Мария Перцова

Мария Перцова

Четвёртое измерение № 1 (529) от 1 января 2021 года

Собиратель мгновений

Фонарщик

 

Какой светильник разума…

Н. Некрасов

 

Послушай, ну что тебе этот фонарь,

Зачем ты так нежно его протираешь?

Зачем восхищённо пред ним замираешь,

И вязкое масло в него заливаешь,

И клятву орёшь, как футбольный фанат?

Зачем тебе светлый кружок в темноте –

Бездушной, безличной, бездонной, безмерной?

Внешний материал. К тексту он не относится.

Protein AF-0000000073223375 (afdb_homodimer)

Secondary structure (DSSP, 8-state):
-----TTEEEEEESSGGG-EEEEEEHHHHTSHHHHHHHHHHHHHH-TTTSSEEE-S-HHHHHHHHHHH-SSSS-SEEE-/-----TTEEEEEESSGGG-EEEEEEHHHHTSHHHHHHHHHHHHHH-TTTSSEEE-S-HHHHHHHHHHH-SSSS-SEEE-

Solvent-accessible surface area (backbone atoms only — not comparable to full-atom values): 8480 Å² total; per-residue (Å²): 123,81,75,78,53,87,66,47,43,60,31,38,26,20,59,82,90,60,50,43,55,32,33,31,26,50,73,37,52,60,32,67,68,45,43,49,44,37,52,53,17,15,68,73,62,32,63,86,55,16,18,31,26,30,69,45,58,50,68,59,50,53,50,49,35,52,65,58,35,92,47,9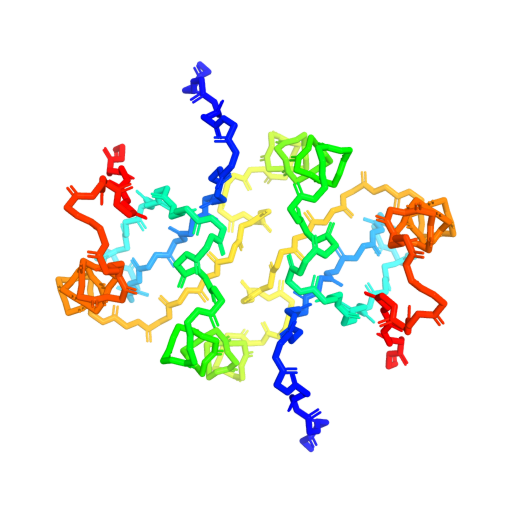7,55,80,30,54,46,78,113,124,80,74,77,53,85,66,46,44,61,31,36,27,20,60,83,92,61,50,43,55,31,34,31,27,51,71,36,51,60,32,66,72,47,43,51,44,35,52,52,16,15,68,73,62,32,66,83,55,16,18,31,26,30,70,45,60,52,69,60,50,53,52,50,35,54,65,58,35,92,46,96,55,78,32,56,46,80,113

Sequence (158 aa):
MEQVRKGYVPVLVGKGKSTEKIWVSIEAIQHPTVVQLLHQSADELGYQQGVLRIIYDVNIFKDIIHNASNNYLSTYICIMEQVRKGYVPVLVGKGKSTEKIWVSIEAIQHPTVVQLLHQSADELGYQQGVLRIIYDVNIFKDIIHNASNNYLSTYICI

Organism: Cajanus cajan (NCBI:txid3821)

InterPro domains:
  IPR003676 Small auxin-up RNA [PF02519] (4-65)
  IPR003676 Small auxin-up RNA [PTHR31374] (4-65)

Foldseek 3Di:
DPPLPPQWDWDWDDDDPPIDIDTHGPVVCPPPVNVVVLVVVCVVVPVVVSDDDDDDDPVVVCVVQCVVDPDNDRSDDDD/DPPLPPQWDWDWDDDDPPTDIDTHGPVVCPPPVNVVVLVVVCVVVPVVVSDDDDDDDPVVVCVVQCVVDPDNDRSDDDD

Structure (mmCIF, N/CA/C/O backbone):
data_AF-0000000073223375-model_v1
#
loop_
_entity.id
_entity.type
_entity.pdbx_description
1 polymer 'Uncharacterized protein'
#
loop_
_atom_site.group_PDB
_atom_site.id
_atom_site.type_symbol
_atom_site.label_atom_id
_atom_site.label_alt_id
_atom_site.label_comp_id
_atom_site.label_asym_id
_atom_site.label_entity_id
_atom_site.label_seq_id
_atom_site.pdbx_PDB_ins_code
_atom_site.Cartn_x
_atom_site.Cartn_y
_atom_site.Cartn_z
_atom_site.occupancy
_atom_site.B_iso_or_equiv
_atom_site.auth_seq_id
_atom_site.auth_comp_id
_atom_site.auth_asym_id
_atom_site.auth_atom_id
_atom_site.pdbx_PDB_model_num
ATOM 1 N N . MET A 1 1 ? -1.456 12.875 -15.969 1 30.23 1 MET A N 1
ATOM 2 C CA . MET A 1 1 ? -1.954 11.719 -15.234 1 30.23 1 MET A CA 1
ATOM 3 C C . MET A 1 1 ? -1.073 10.5 -15.492 1 30.23 1 MET A C 1
ATOM 5 O O . MET A 1 1 ? -0.977 10.016 -16.625 1 30.23 1 MET A O 1
ATOM 9 N N . GLU A 1 2 ? -0.02 10.414 -14.742 1 42.69 2 GLU A N 1
ATOM 10 C CA . GLU A 1 2 ? 0.84 9.273 -15.047 1 42.69 2 GLU A CA 1
ATOM 11 C C . GLU A 1 2 ? 0.046 7.969 -15.055 1 42.69 2 GLU A C 1
ATOM 13 O O . GLU A 1 2 ? -0.894 7.801 -14.273 1 42.69 2 GLU A O 1
ATOM 18 N N . GLN A 1 3 ? -0.211 7.508 -16.094 1 43.41 3 GLN A N 1
ATOM 19 C CA . GLN A 1 3 ? -0.969 6.277 -16.312 1 43.41 3 GLN A CA 1
ATOM 20 C C . GLN A 1 3 ? -0.604 5.223 -15.266 1 43.41 3 GLN A C 1
ATOM 22 O O . GLN A 1 3 ? 0.572 4.898 -15.094 1 43.41 3 GLN A O 1
ATOM 27 N N . VAL A 1 4 ? -1.382 5.199 -14.156 1 52.53 4 VAL A N 1
ATOM 28 C CA . VAL A 1 4 ? -1.35 4.145 -13.156 1 52.53 4 VAL A CA 1
ATOM 29 C C . VAL A 1 4 ? -1.248 2.783 -13.844 1 52.53 4 VAL A C 1
ATOM 31 O O . VAL A 1 4 ? -2.008 2.488 -14.766 1 52.53 4 VAL A O 1
ATOM 34 N N . ARG A 1 5 ? -0.067 2.256 -13.875 1 58.19 5 ARG A N 1
ATOM 35 C CA . ARG A 1 5 ? 0.084 0.911 -14.422 1 58.19 5 ARG A CA 1
ATOM 36 C C . ARG A 1 5 ? -0.666 -0.113 -13.578 1 58.19 5 ARG A C 1
ATOM 38 O O . ARG A 1 5 ? -0.575 -0.096 -12.344 1 58.19 5 ARG A O 1
ATOM 45 N N . LYS A 1 6 ? -1.562 -0.771 -14.172 1 62.94 6 LYS A N 1
ATOM 46 C CA . LYS A 1 6 ? -2.23 -1.904 -13.539 1 62.94 6 LYS A CA 1
ATOM 47 C C . LYS A 1 6 ? -1.228 -2.801 -12.82 1 62.94 6 LYS A C 1
ATOM 49 O O . LYS A 1 6 ? -0.132 -3.049 -13.328 1 62.94 6 LYS A O 1
ATOM 54 N N . GLY A 1 7 ? -1.482 -3.184 -11.484 1 69.62 7 GLY A N 1
ATOM 55 C CA . GLY A 1 7 ? -0.642 -4.121 -10.758 1 69.62 7 GLY A CA 1
ATOM 56 C C . GLY A 1 7 ? 0.443 -3.447 -9.945 1 69.62 7 GLY A C 1
ATOM 57 O O . GLY A 1 7 ? 1.255 -4.117 -9.305 1 69.62 7 GLY A O 1
ATOM 58 N N . TYR A 1 8 ? 0.404 -2.035 -10.094 1 79.62 8 TYR A N 1
ATOM 59 C CA . TYR A 1 8 ? 1.424 -1.325 -9.328 1 79.62 8 TYR A CA 1
ATOM 60 C C . TYR A 1 8 ? 0.788 -0.421 -8.281 1 79.62 8 TYR A C 1
ATOM 62 O O . TYR A 1 8 ? -0.324 0.075 -8.469 1 79.62 8 TYR A O 1
ATOM 70 N N . VAL A 1 9 ? 1.476 -0.187 -7.172 1 81.31 9 VAL A N 1
ATOM 71 C CA . VAL A 1 9 ? 1.057 0.727 -6.117 1 81.31 9 VAL A CA 1
ATOM 72 C C . VAL A 1 9 ? 2.115 1.81 -5.918 1 81.31 9 VAL A C 1
ATOM 74 O O . VAL A 1 9 ? 3.314 1.527 -5.957 1 81.31 9 VAL A O 1
ATOM 77 N N . PRO A 1 10 ? 1.674 3.021 -5.844 1 84.31 10 PRO A N 1
ATOM 78 C CA . PRO A 1 10 ? 2.643 4.086 -5.57 1 84.31 10 PRO A CA 1
ATOM 79 C C . PRO A 1 10 ? 3.209 4.016 -4.156 1 84.31 10 PRO A C 1
ATOM 81 O O . PRO A 1 10 ? 2.463 3.787 -3.199 1 84.31 10 PRO A O 1
ATOM 84 N N . VAL A 1 11 ? 4.516 4.184 -3.996 1 89.94 11 VAL A N 1
ATOM 85 C CA . VAL A 1 11 ? 5.23 4.191 -2.721 1 89.94 11 VAL A CA 1
ATOM 86 C C . VAL A 1 11 ? 6.184 5.379 -2.672 1 89.94 11 VAL A C 1
ATOM 88 O O . VAL A 1 11 ? 6.953 5.609 -3.609 1 89.94 11 VAL A O 1
ATOM 91 N N . LEU A 1 12 ? 6.051 6.164 -1.656 1 91.06 12 LEU A N 1
ATOM 92 C CA . LEU A 1 12 ? 7.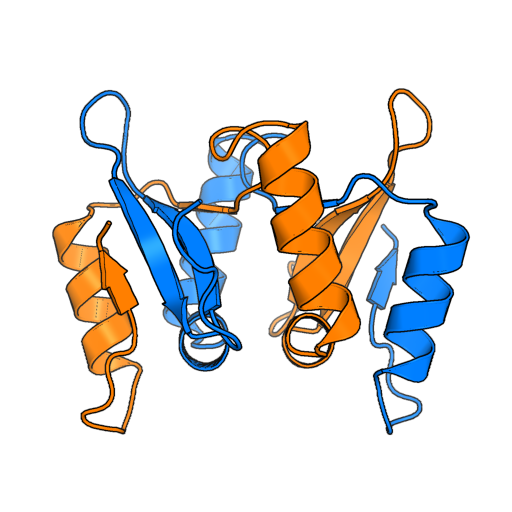047 7.191 -1.392 1 91.06 12 LEU A CA 1
ATOM 93 C C . LEU A 1 12 ? 8.164 6.652 -0.506 1 91.06 12 LEU A C 1
ATOM 95 O O . LEU A 1 12 ? 7.906 6.152 0.592 1 91.06 12 LEU A O 1
ATOM 99 N N . VAL A 1 13 ? 9.297 6.656 -1.009 1 93.81 13 VAL A N 1
ATOM 100 C CA . VAL A 1 13 ? 10.438 6.117 -0.274 1 93.81 13 VAL A CA 1
ATOM 101 C C . VAL A 1 13 ? 11.453 7.227 -0.014 1 93.81 13 VAL A C 1
ATOM 103 O O . VAL A 1 13 ? 11.75 8.031 -0.903 1 93.81 13 VAL A O 1
ATOM 106 N N . GLY A 1 14 ? 11.883 7.25 1.229 1 93.44 14 GLY A N 1
ATOM 107 C CA . GLY A 1 14 ? 12.945 8.195 1.545 1 93.44 14 GLY A CA 1
ATOM 108 C C . GLY A 1 14 ? 12.719 8.922 2.857 1 93.44 14 GLY A C 1
ATOM 109 O O . GLY A 1 14 ? 11.758 8.648 3.572 1 93.44 14 GLY A O 1
ATOM 110 N N . LYS A 1 15 ? 13.664 9.805 3.092 1 87.75 15 LYS A N 1
ATOM 111 C CA . LYS A 1 15 ? 13.625 10.656 4.281 1 87.75 15 LYS A CA 1
ATOM 112 C C . LYS A 1 15 ? 13.719 12.125 3.906 1 87.75 15 LYS A C 1
ATOM 114 O O . LYS A 1 15 ? 14.625 12.523 3.164 1 87.75 15 LYS A O 1
ATOM 119 N N . GLY A 1 16 ? 12.797 12.891 4.289 1 83.12 16 GLY A N 1
ATOM 120 C CA . GLY A 1 16 ? 12.859 14.328 4.062 1 83.12 16 GLY A CA 1
ATOM 121 C C . GLY A 1 16 ? 12.906 14.695 2.592 1 83.12 16 GLY A C 1
ATOM 122 O O . GLY A 1 16 ? 12.062 14.258 1.807 1 83.12 16 GLY A O 1
ATOM 123 N N . LYS A 1 17 ? 13.945 15.438 2.127 1 85.56 17 LYS A N 1
ATOM 124 C CA . LYS A 1 17 ? 14.078 15.961 0.772 1 85.56 17 LYS A CA 1
ATOM 125 C C . LYS A 1 17 ? 14.547 14.875 -0.197 1 85.56 17 LYS A C 1
ATOM 127 O O . LYS A 1 17 ? 14.461 15.047 -1.415 1 85.56 17 LYS A O 1
ATOM 132 N N . SER A 1 18 ? 14.961 13.781 0.251 1 88.69 18 SER A N 1
ATOM 133 C CA . SER A 1 18 ? 15.453 12.703 -0.593 1 88.69 18 SER A CA 1
ATOM 134 C C . SER A 1 18 ? 14.352 11.68 -0.876 1 88.69 18 SER A C 1
ATOM 136 O O . SER A 1 18 ? 14.641 10.516 -1.172 1 88.69 18 SER A O 1
ATOM 138 N N . THR A 1 19 ? 13.172 12.062 -0.859 1 89.38 19 THR A N 1
ATOM 139 C CA . THR A 1 19 ? 12.047 11.156 -1.066 1 89.38 19 THR A CA 1
ATOM 140 C C . THR A 1 19 ? 11.719 11.031 -2.551 1 89.38 19 THR A C 1
ATOM 142 O O . THR A 1 19 ? 11.75 12.016 -3.287 1 89.38 19 THR A O 1
ATOM 145 N N . GLU A 1 20 ? 11.453 9.781 -2.998 1 89.69 20 GLU A N 1
ATOM 146 C CA . GLU A 1 20 ? 11.047 9.508 -4.375 1 89.69 20 GLU A CA 1
ATOM 147 C C . GLU A 1 20 ? 9.727 8.75 -4.418 1 89.69 20 GLU A C 1
ATOM 149 O O . GLU A 1 20 ? 9.469 7.887 -3.576 1 89.69 20 GLU A O 1
ATOM 154 N N . LYS A 1 21 ? 8.953 9.086 -5.426 1 87.19 21 LYS A N 1
ATOM 155 C CA . LYS A 1 21 ? 7.773 8.289 -5.738 1 87.19 21 LYS A CA 1
ATOM 156 C C . LYS A 1 21 ? 8.117 7.121 -6.66 1 87.19 21 LYS A C 1
ATOM 158 O O . LYS A 1 21 ? 8.664 7.32 -7.746 1 87.19 21 LYS A O 1
ATOM 163 N N . ILE A 1 22 ? 7.84 5.918 -6.184 1 88.69 22 ILE A N 1
ATOM 164 C CA . ILE A 1 22 ? 8.156 4.703 -6.93 1 88.69 22 ILE A CA 1
ATOM 165 C C . ILE A 1 22 ? 6.891 3.875 -7.129 1 88.69 22 ILE A C 1
ATOM 167 O O . ILE A 1 22 ? 6.137 3.646 -6.18 1 88.69 22 ILE A O 1
ATOM 171 N N . TRP A 1 23 ? 6.73 3.469 -8.289 1 83.69 23 TRP A N 1
ATOM 172 C CA . TRP A 1 23 ? 5.676 2.502 -8.57 1 83.69 23 TRP A CA 1
ATOM 173 C C . TRP A 1 23 ? 6.188 1.074 -8.414 1 83.69 23 TRP A C 1
ATOM 175 O O . TRP A 1 23 ? 7.102 0.655 -9.133 1 83.69 23 TRP A O 1
ATOM 185 N N . VAL A 1 24 ? 5.652 0.366 -7.434 1 87.44 24 VAL A N 1
ATOM 186 C CA . VAL A 1 24 ? 6.121 -0.971 -7.09 1 87.44 24 VAL A CA 1
ATOM 187 C C . VAL A 1 24 ? 5.051 -2.002 -7.441 1 87.44 24 VAL A C 1
ATOM 189 O O . VAL A 1 24 ? 3.867 -1.79 -7.18 1 87.44 24 VAL A O 1
ATOM 192 N N . SER A 1 25 ? 5.449 -3.061 -8.141 1 81.5 25 SER A N 1
ATOM 193 C CA . SER A 1 25 ? 4.484 -4.121 -8.422 1 81.5 25 SER A CA 1
ATOM 194 C C . SER A 1 25 ? 3.889 -4.68 -7.133 1 81.5 25 SER A C 1
ATOM 196 O O . SER A 1 25 ? 4.562 -4.727 -6.098 1 81.5 25 SER A O 1
ATOM 198 N N . ILE A 1 26 ? 2.684 -5.066 -7.102 1 76.31 26 ILE A N 1
ATOM 199 C CA . ILE A 1 26 ? 2.004 -5.621 -5.938 1 76.31 26 ILE A CA 1
ATOM 200 C C . ILE A 1 26 ? 2.738 -6.867 -5.457 1 76.31 26 ILE A C 1
ATOM 202 O O . ILE A 1 26 ? 2.844 -7.109 -4.25 1 76.31 26 ILE A O 1
ATOM 206 N N . GLU A 1 27 ? 3.227 -7.645 -6.441 1 76.56 27 GLU A N 1
ATOM 207 C CA . GLU A 1 27 ? 3.98 -8.844 -6.082 1 76.56 27 GLU A CA 1
ATOM 208 C C . GLU A 1 27 ? 5.199 -8.492 -5.238 1 76.56 27 GLU A C 1
ATOM 210 O O . GLU A 1 27 ? 5.48 -9.156 -4.238 1 76.56 27 GLU A O 1
ATOM 215 N N . ALA A 1 28 ? 5.879 -7.457 -5.602 1 82.94 28 ALA A N 1
ATOM 216 C CA . ALA A 1 28 ? 7.09 -7.059 -4.891 1 82.94 28 ALA A CA 1
ATOM 217 C C . ALA A 1 28 ? 6.766 -6.555 -3.486 1 82.94 28 ALA A C 1
ATOM 219 O O . ALA A 1 28 ? 7.566 -6.711 -2.562 1 82.94 28 ALA A O 1
ATOM 220 N N . ILE A 1 29 ? 5.598 -5.918 -3.289 1 83.31 29 ILE A N 1
ATOM 221 C CA . ILE A 1 29 ? 5.195 -5.367 -2 1 83.31 29 ILE A CA 1
ATOM 222 C C . ILE A 1 29 ? 5.004 -6.5 -0.993 1 83.31 29 ILE A C 1
ATOM 224 O O . ILE A 1 29 ? 5.184 -6.305 0.212 1 83.31 29 ILE A O 1
ATOM 228 N N . GLN A 1 30 ? 4.723 -7.723 -1.64 1 79.06 30 GLN A N 1
ATOM 229 C CA . GLN A 1 30 ? 4.426 -8.852 -0.77 1 79.06 30 GLN A CA 1
ATOM 230 C C . GLN A 1 30 ? 5.707 -9.492 -0.243 1 79.06 30 GLN A C 1
ATOM 232 O O . GLN A 1 30 ? 5.66 -10.336 0.66 1 79.06 30 GLN A O 1
ATOM 237 N N . HIS A 1 31 ? 6.699 -9.156 -0.849 1 83.06 31 HIS A N 1
ATOM 238 C CA . HIS A 1 31 ? 7.961 -9.719 -0.374 1 83.06 31 HIS A CA 1
ATOM 239 C C . HIS A 1 31 ? 8.188 -9.391 1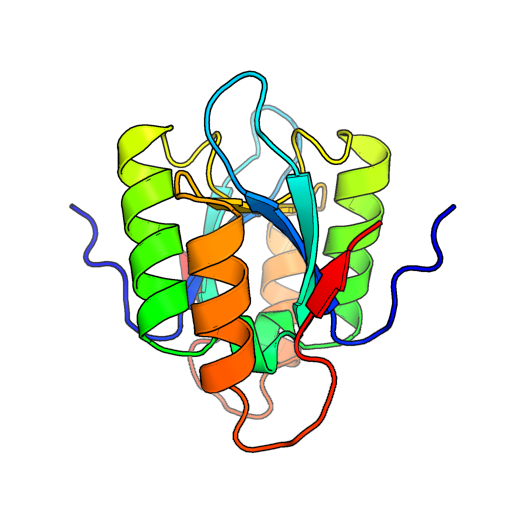.098 1 83.06 31 HIS A C 1
ATOM 241 O O . HIS A 1 31 ? 8.031 -8.234 1.513 1 83.06 31 HIS A O 1
ATOM 247 N N . PRO A 1 32 ? 8.609 -10.359 1.864 1 83.12 32 PRO A N 1
ATOM 248 C CA . PRO A 1 32 ? 8.711 -10.195 3.316 1 83.12 32 PRO A CA 1
ATOM 249 C C . PRO A 1 32 ? 9.555 -8.992 3.717 1 83.12 32 PRO A C 1
ATOM 251 O O . PRO A 1 32 ? 9.203 -8.273 4.656 1 83.12 32 PRO A O 1
ATOM 254 N N . THR A 1 33 ? 10.617 -8.703 3.037 1 87.19 33 THR A N 1
ATOM 255 C CA . THR A 1 33 ? 11.477 -7.566 3.354 1 87.19 33 THR A CA 1
ATOM 256 C C . THR A 1 33 ? 10.727 -6.25 3.182 1 87.19 33 THR A C 1
ATOM 258 O O . THR A 1 33 ? 10.844 -5.352 4.016 1 87.19 33 THR A O 1
ATOM 261 N N . VAL A 1 34 ? 9.922 -6.168 2.154 1 88.56 34 VAL A N 1
ATOM 262 C CA . VAL A 1 34 ? 9.18 -4.938 1.871 1 88.56 34 VAL A CA 1
ATOM 263 C C . VAL A 1 34 ? 8.07 -4.754 2.9 1 88.56 34 VAL A C 1
ATOM 265 O O . VAL A 1 34 ? 7.871 -3.65 3.414 1 88.56 34 VAL A O 1
ATOM 268 N N . VAL A 1 35 ? 7.445 -5.836 3.213 1 83.56 35 VAL A N 1
ATOM 269 C CA . VAL A 1 35 ? 6.395 -5.773 4.223 1 83.56 35 VAL A CA 1
ATOM 270 C C . VAL A 1 35 ? 6.977 -5.289 5.547 1 83.56 35 VAL A C 1
ATOM 272 O O . VAL A 1 35 ? 6.379 -4.449 6.223 1 83.56 35 VAL A O 1
ATOM 275 N N . GLN A 1 36 ? 8.133 -5.809 5.887 1 87.5 36 GLN A N 1
ATOM 276 C CA . GLN A 1 36 ? 8.789 -5.379 7.113 1 87.5 36 GLN A CA 1
ATOM 277 C C . GLN A 1 36 ? 9.109 -3.885 7.078 1 87.5 36 GLN A C 1
ATOM 279 O O . GLN A 1 36 ? 8.922 -3.182 8.07 1 87.5 36 GLN A O 1
ATOM 284 N N . LEU A 1 37 ? 9.578 -3.383 5.949 1 91.06 37 LEU A N 1
ATOM 285 C CA . LEU A 1 37 ? 9.891 -1.964 5.809 1 91.06 37 LEU A CA 1
ATOM 286 C C . LEU A 1 37 ? 8.625 -1.116 5.945 1 91.06 37 LEU A C 1
ATOM 288 O O . LEU A 1 37 ? 8.656 -0.048 6.559 1 91.06 37 LEU A O 1
ATOM 292 N N . LEU A 1 38 ? 7.523 -1.575 5.434 1 87.94 38 LEU A N 1
ATOM 293 C CA . LEU A 1 38 ? 6.25 -0.872 5.547 1 87.94 38 LEU A CA 1
ATOM 294 C C . LEU A 1 38 ? 5.828 -0.742 7.004 1 87.94 38 LEU A C 1
ATOM 296 O O . LEU A 1 38 ? 5.426 0.337 7.445 1 87.94 38 LEU A O 1
ATOM 300 N N . HIS A 1 39 ? 5.988 -1.837 7.719 1 84.38 39 HIS A N 1
ATOM 301 C CA . HIS A 1 39 ? 5.605 -1.818 9.125 1 84.38 39 HIS A CA 1
ATOM 302 C C . HIS A 1 39 ? 6.508 -0.894 9.93 1 84.38 39 HIS A C 1
ATOM 304 O O . HIS A 1 39 ? 6.027 -0.107 10.75 1 84.38 39 HIS A O 1
ATOM 310 N N . GLN A 1 40 ? 7.719 -1.002 9.719 1 88.19 40 GLN A N 1
ATOM 311 C CA . GLN A 1 40 ? 8.672 -0.141 10.406 1 88.19 40 GLN A CA 1
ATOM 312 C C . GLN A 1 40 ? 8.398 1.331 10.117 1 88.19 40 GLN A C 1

Едва ли отыщутся в круге неверном,

Потеряны где-то, в кавернах-тавернах

Судьбы, в беспорядке её картотек...

Как знаешь…Конечно – толкуешь ты мне

Про лужицы света вдали и повсюду,

И, словно молитву, читаешь Неруду...

Прости, мой фонарщик, я рядом не буду,

Когда твой фонарь задохнётся во тьме.

 

* * *

 

Собиратель мгновений,

укротитель креповых бабочек,

промокашечных голубей,

только тебе и доверю

рождественский вечер в Вене –

парчовый младенец

на площади...

не вспомню названия, хоть убей...

В восемьдесят-отъездном.

Неслышный (тишайший) возглас.

Воздух – колючий,

с мелкой холодной моросью –

тёплым парком пополняющийся

в толпе,

раскромсанный

тысячей лезвий,

чтобы свет

проливался в прорези.

Только тебе и нужен

тот чёрный воздух.

Только тебе.

Место на кладбище,

которого не хватило

той, которой не доставалось

ничего, никогда.

Точнее,

яйцо разбивающая,

в чернилах,

не гладкая,

морщинистая её рука

над сковородкой

на небольшом огне.

И запах жареного шпината…

Тебе это тоже надо,

не только мне.

Вот и пишу тебе часто,

перед уходом,

по крайней мере,

и (ты будешь доволен!)

на бумаге,

сделанной из тряпья.

Я ведь давным-давно

ни во что не верю.

Только в тебя.

 

На бульваре

 

Из какого-то прошлого... С бычьей шеей атланта,

С лакированной сумочкой на плетёном ремне,

Старая девушка по имени Иоланта

Выплывает, барахтаясь в белогорбой волне.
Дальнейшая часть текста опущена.